The radical alternative was to compel sitting HMPS to step down, or at least face open reselection in a reformed party. This was Rahul’s best and most likely bet, a re-run of the Kamaraj Plan of 1963 when senior Congress politicians had been obliged to put ‘party before post’ and stand down. Having been shamed into retiring from office, these entrenched elements were expected to return to the grassroots and help revitalise the Congress party machine. This move had cleared the way for the rise of Rahul’s grandmother, Indira Gandhi.
Nearly all aspiring politicians with a family connection did everything in their power to exploit it. When campaigning in 2009, Rahul’s cousin, Varun Gandhi, said the Congress-led government was spineless and that “wherever I go, I am told that if Sanjay Gandhi had been alive, the country would not have got reduced to such a mess.” Later in the year, when the chief minister of Andhra Pradesh, Y. S. Rajasekhara Reddy, died in an accident, the local Congress party said 462 people had died of shock or committed suicide in grief. The purpose of this implausible piece of news was to force the national party to appoint his fabulously rich son, Jaganmohan Reddy, in his place. The move failed, and an investigation showed that families of people who had died in different ways were paid Rs 5,000 by local Congress leaders for ‘funeral expenses’, and persuaded to say they were victims of the mass grief. Whichever way you turned, family politics were playing their part. In total, twelve of the seats in Uttar Pradesh in 2009 were won by women; but three were political widows, three were wives, one was a daughter, two were daughters-in-law, one was a movie star, one was the wife of a senior police officer and one, Annu Tandon, was the wife of a top executive at Reliance, India’s largest and most powerful private company.

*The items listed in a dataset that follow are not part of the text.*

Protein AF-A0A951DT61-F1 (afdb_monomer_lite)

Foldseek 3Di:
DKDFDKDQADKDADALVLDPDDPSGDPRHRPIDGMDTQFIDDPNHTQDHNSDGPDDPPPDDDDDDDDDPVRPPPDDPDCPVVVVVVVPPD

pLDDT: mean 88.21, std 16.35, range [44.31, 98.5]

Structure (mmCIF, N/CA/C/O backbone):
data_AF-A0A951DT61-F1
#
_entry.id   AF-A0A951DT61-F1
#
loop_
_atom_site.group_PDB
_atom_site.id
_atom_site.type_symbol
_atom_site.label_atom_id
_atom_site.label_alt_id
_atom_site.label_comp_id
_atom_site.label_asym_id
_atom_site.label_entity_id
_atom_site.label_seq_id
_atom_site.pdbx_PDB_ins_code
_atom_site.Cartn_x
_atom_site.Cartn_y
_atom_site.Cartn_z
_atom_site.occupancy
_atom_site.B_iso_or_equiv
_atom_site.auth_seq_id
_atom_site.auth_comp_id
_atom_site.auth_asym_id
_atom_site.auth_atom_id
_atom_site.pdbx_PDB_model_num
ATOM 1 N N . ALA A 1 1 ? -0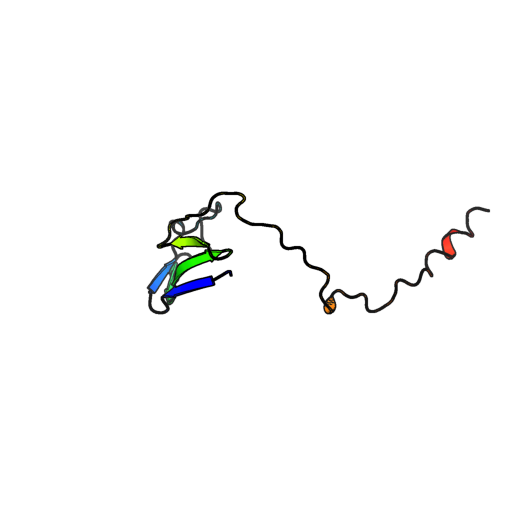.032 -6.380 -15.609 1.00 90.38 1 ALA A N 1
ATOM 2 C CA . ALA A 1 1 ? -1.202 -5.661 -15.077 1.00 90.38 1 ALA A CA 1
ATOM 3 C C . ALA A 1 1 ? -1.013 -5.462 -13.583 1.00 90.38 1 ALA A C 1
ATOM 5 O O . ALA A 1 1 ? -0.679 -6.434 -12.913 1.00 90.38 1 ALA A O 1
ATOM 6 N N . ASP A 1 2 ? -1.202 -4.237 -13.100 1.00 97.62 2 ASP A N 1
ATOM 7 C CA . ASP A 1 2 ? -1.173 -3.895 -11.675 1.00 97.62 2 ASP A CA 1
ATOM 8 C C . ASP A 1 2 ? -2.582 -3.449 -11.276 1.00 97.62 2 ASP A C 1
ATOM 10 O O . ASP A 1 2 ? -3.156 -2.578 -11.930 1.00 97.62 2 ASP A O 1
ATOM 14 N N . ILE A 1 3 ? -3.189 -4.124 -10.297 1.00 98.38 3 ILE A N 1
ATOM 15 C CA . ILE A 1 3 ? -4.626 -4.018 -9.995 1.00 98.38 3 ILE A CA 1
ATOM 16 C C . ILE A 1 3 ? -4.834 -4.158 -8.487 1.00 98.38 3 ILE A C 1
ATOM 18 O O . ILE A 1 3 ? -4.217 -5.013 -7.861 1.00 98.38 3 ILE A O 1
ATOM 22 N N . ALA A 1 4 ? -5.746 -3.379 -7.909 1.00 98.25 4 ALA A N 1
ATOM 23 C CA . ALA A 1 4 ? -6.265 -3.621 -6.566 1.00 98.25 4 ALA A CA 1
ATOM 24 C C . ALA A 1 4 ? -7.736 -4.044 -6.653 1.00 98.25 4 ALA A C 1
ATOM 26 O O . ALA A 1 4 ? -8.543 -3.361 -7.283 1.00 98.25 4 ALA A O 1
ATOM 27 N N . ILE A 1 5 ? -8.078 -5.164 -6.018 1.00 98.25 5 ILE A N 1
ATOM 28 C CA . ILE A 1 5 ? -9.461 -5.574 -5.785 1.00 98.25 5 ILE A CA 1
ATOM 29 C C . ILE A 1 5 ? -9.918 -4.909 -4.495 1.00 98.25 5 ILE A C 1
ATOM 31 O O . ILE A 1 5 ? -9.250 -5.004 -3.462 1.00 98.25 5 ILE A O 1
ATOM 35 N N . TRP A 1 6 ? -11.035 -4.199 -4.576 1.00 98.12 6 TRP A N 1
ATOM 36 C CA . TRP A 1 6 ? -11.472 -3.273 -3.543 1.00 98.12 6 TRP A CA 1
ATOM 37 C C . TRP A 1 6 ? -12.855 -3.652 -3.032 1.00 98.12 6 TRP A C 1
ATOM 39 O O . TRP A 1 6 ? -13.785 -3.795 -3.823 1.00 98.12 6 TRP A O 1
ATOM 49 N N . ASP A 1 7 ? -12.992 -3.775 -1.715 1.00 98.31 7 ASP A N 1
ATOM 50 C CA . ASP A 1 7 ? -14.290 -3.831 -1.052 1.00 98.31 7 ASP A CA 1
ATOM 51 C C . ASP A 1 7 ? -14.684 -2.398 -0.676 1.00 98.31 7 ASP A C 1
ATOM 53 O O . ASP A 1 7 ? -14.069 -1.827 0.229 1.00 98.31 7 ASP A O 1
ATOM 57 N N . PRO A 1 8 ? -15.665 -1.782 -1.359 1.00 98.25 8 PRO A N 1
ATOM 58 C CA . PRO A 1 8 ? -16.063 -0.407 -1.093 1.00 98.25 8 PRO A CA 1
ATOM 59 C C . PRO A 1 8 ? -16.854 -0.249 0.207 1.00 98.25 8 PRO A C 1
ATOM 61 O O . PRO A 1 8 ? -16.988 0.879 0.679 1.00 98.25 8 PRO A O 1
ATOM 64 N N . ASP A 1 9 ? -17.387 -1.327 0.777 1.00 98.44 9 ASP A N 1
ATOM 65 C CA . ASP A 1 9 ? -18.322 -1.298 1.900 1.00 98.44 9 ASP A CA 1
ATOM 66 C C . ASP A 1 9 ? -17.643 -1.618 3.234 1.00 98.44 9 ASP A C 1
ATOM 68 O O . ASP A 1 9 ? -18.156 -1.249 4.295 1.00 98.44 9 ASP A O 1
ATOM 72 N N . ARG A 1 10 ? -16.451 -2.222 3.195 1.00 97.81 10 ARG A N 1
ATOM 73 C CA . ARG A 1 10 ? -15.648 -2.514 4.383 1.00 97.81 10 ARG A CA 1
ATOM 74 C C . ARG A 1 10 ? -15.334 -1.255 5.187 1.00 97.81 10 ARG A C 1
ATOM 76 O O . ARG A 1 10 ? -14.687 -0.328 4.699 1.00 97.81 10 ARG A O 1
ATOM 83 N N . ALA A 1 11 ? -15.749 -1.259 6.451 1.00 98.31 11 ALA A N 1
ATOM 84 C CA . ALA A 1 11 ? -15.399 -0.242 7.434 1.00 98.31 11 ALA A CA 1
ATOM 85 C C . ALA A 1 11 ? -14.150 -0.663 8.224 1.00 98.31 11 ALA A C 1
ATOM 87 O O . ALA A 1 11 ? -14.068 -1.789 8.716 1.00 98.31 11 ALA A O 1
ATOM 88 N N . ILE A 1 12 ? -13.188 0.247 8.365 1.00 97.75 12 ILE A N 1
ATOM 89 C CA . ILE A 1 12 ? -11.931 0.033 9.096 1.00 97.75 12 ILE A CA 1
ATOM 90 C C . ILE A 1 12 ? -11.651 1.241 9.987 1.00 97.75 12 ILE A C 1
ATOM 92 O O . ILE A 1 12 ? -11.880 2.379 9.587 1.00 97.75 12 ILE A O 1
ATOM 96 N N . THR A 1 13 ? -11.107 0.996 11.177 1.00 98.38 13 THR A N 1
ATOM 97 C CA . THR A 1 13 ? -10.398 2.023 11.951 1.00 98.38 13 THR A CA 1
ATOM 98 C C . THR A 1 13 ? -8.906 1.765 11.792 1.00 98.38 13 THR A C 1
ATOM 100 O O . THR A 1 13 ? -8.469 0.646 12.040 1.00 98.38 13 THR A O 1
ATOM 103 N N . ILE A 1 14 ? -8.132 2.758 11.349 1.00 97.81 14 ILE A N 1
ATOM 104 C CA . ILE A 1 14 ? -6.680 2.598 11.209 1.00 97.81 14 ILE A CA 1
ATOM 105 C C . ILE A 1 14 ? -6.046 2.490 12.596 1.00 97.81 14 ILE A C 1
ATOM 107 O O . ILE A 1 14 ? -6.300 3.319 13.468 1.00 97.81 14 ILE A O 1
ATOM 111 N N . GLU A 1 15 ? -5.174 1.505 12.771 1.00 98.00 15 GLU A N 1
ATOM 112 C CA . GLU A 1 15 ? -4.343 1.323 13.959 1.00 98.00 15 GLU A CA 1
ATOM 113 C C . GLU A 1 15 ? -2.869 1.233 13.549 1.00 98.00 15 GLU A C 1
ATOM 115 O O . GLU A 1 15 ? -2.555 0.745 12.461 1.00 98.00 15 GLU A O 1
ATOM 120 N N . ASP A 1 16 ? -1.955 1.643 14.430 1.00 98.12 16 ASP A N 1
ATOM 121 C CA . ASP A 1 16 ? -0.509 1.628 14.153 1.00 98.12 16 ASP A CA 1
ATOM 122 C C . ASP A 1 16 ? -0.005 0.237 13.748 1.00 98.12 16 ASP A C 1
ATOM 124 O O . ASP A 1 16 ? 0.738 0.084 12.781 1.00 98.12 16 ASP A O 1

I had spent some time with Annu Tandon travelling around her potential constituency, Unnao, watching her speak to gatherings in village after village while buffaloes lay in ponds in the heat. It was clear that although she was sincere, she had needed to spend money through a family trust in Unnao to prepare her way for an election victory. Her idol was Indira Gandhi (“I used to copy her hairstyle and her clothes”) and her electors were some of the poorest people in India.
One woman, Mira Devi, told me that although she would vote for Annu (“She is a woman and may understand the problems of women”), she doubted any politician could change things: “We have no electricity, no good roads, no doctor for seven kilometres. It’s very hard when children fall ill or a pregnant woman needs to go to the doctor.” This was the reality in the poorest parts of the nation, after more than 60 years of independence: although democracy functioned, its benefits were limited.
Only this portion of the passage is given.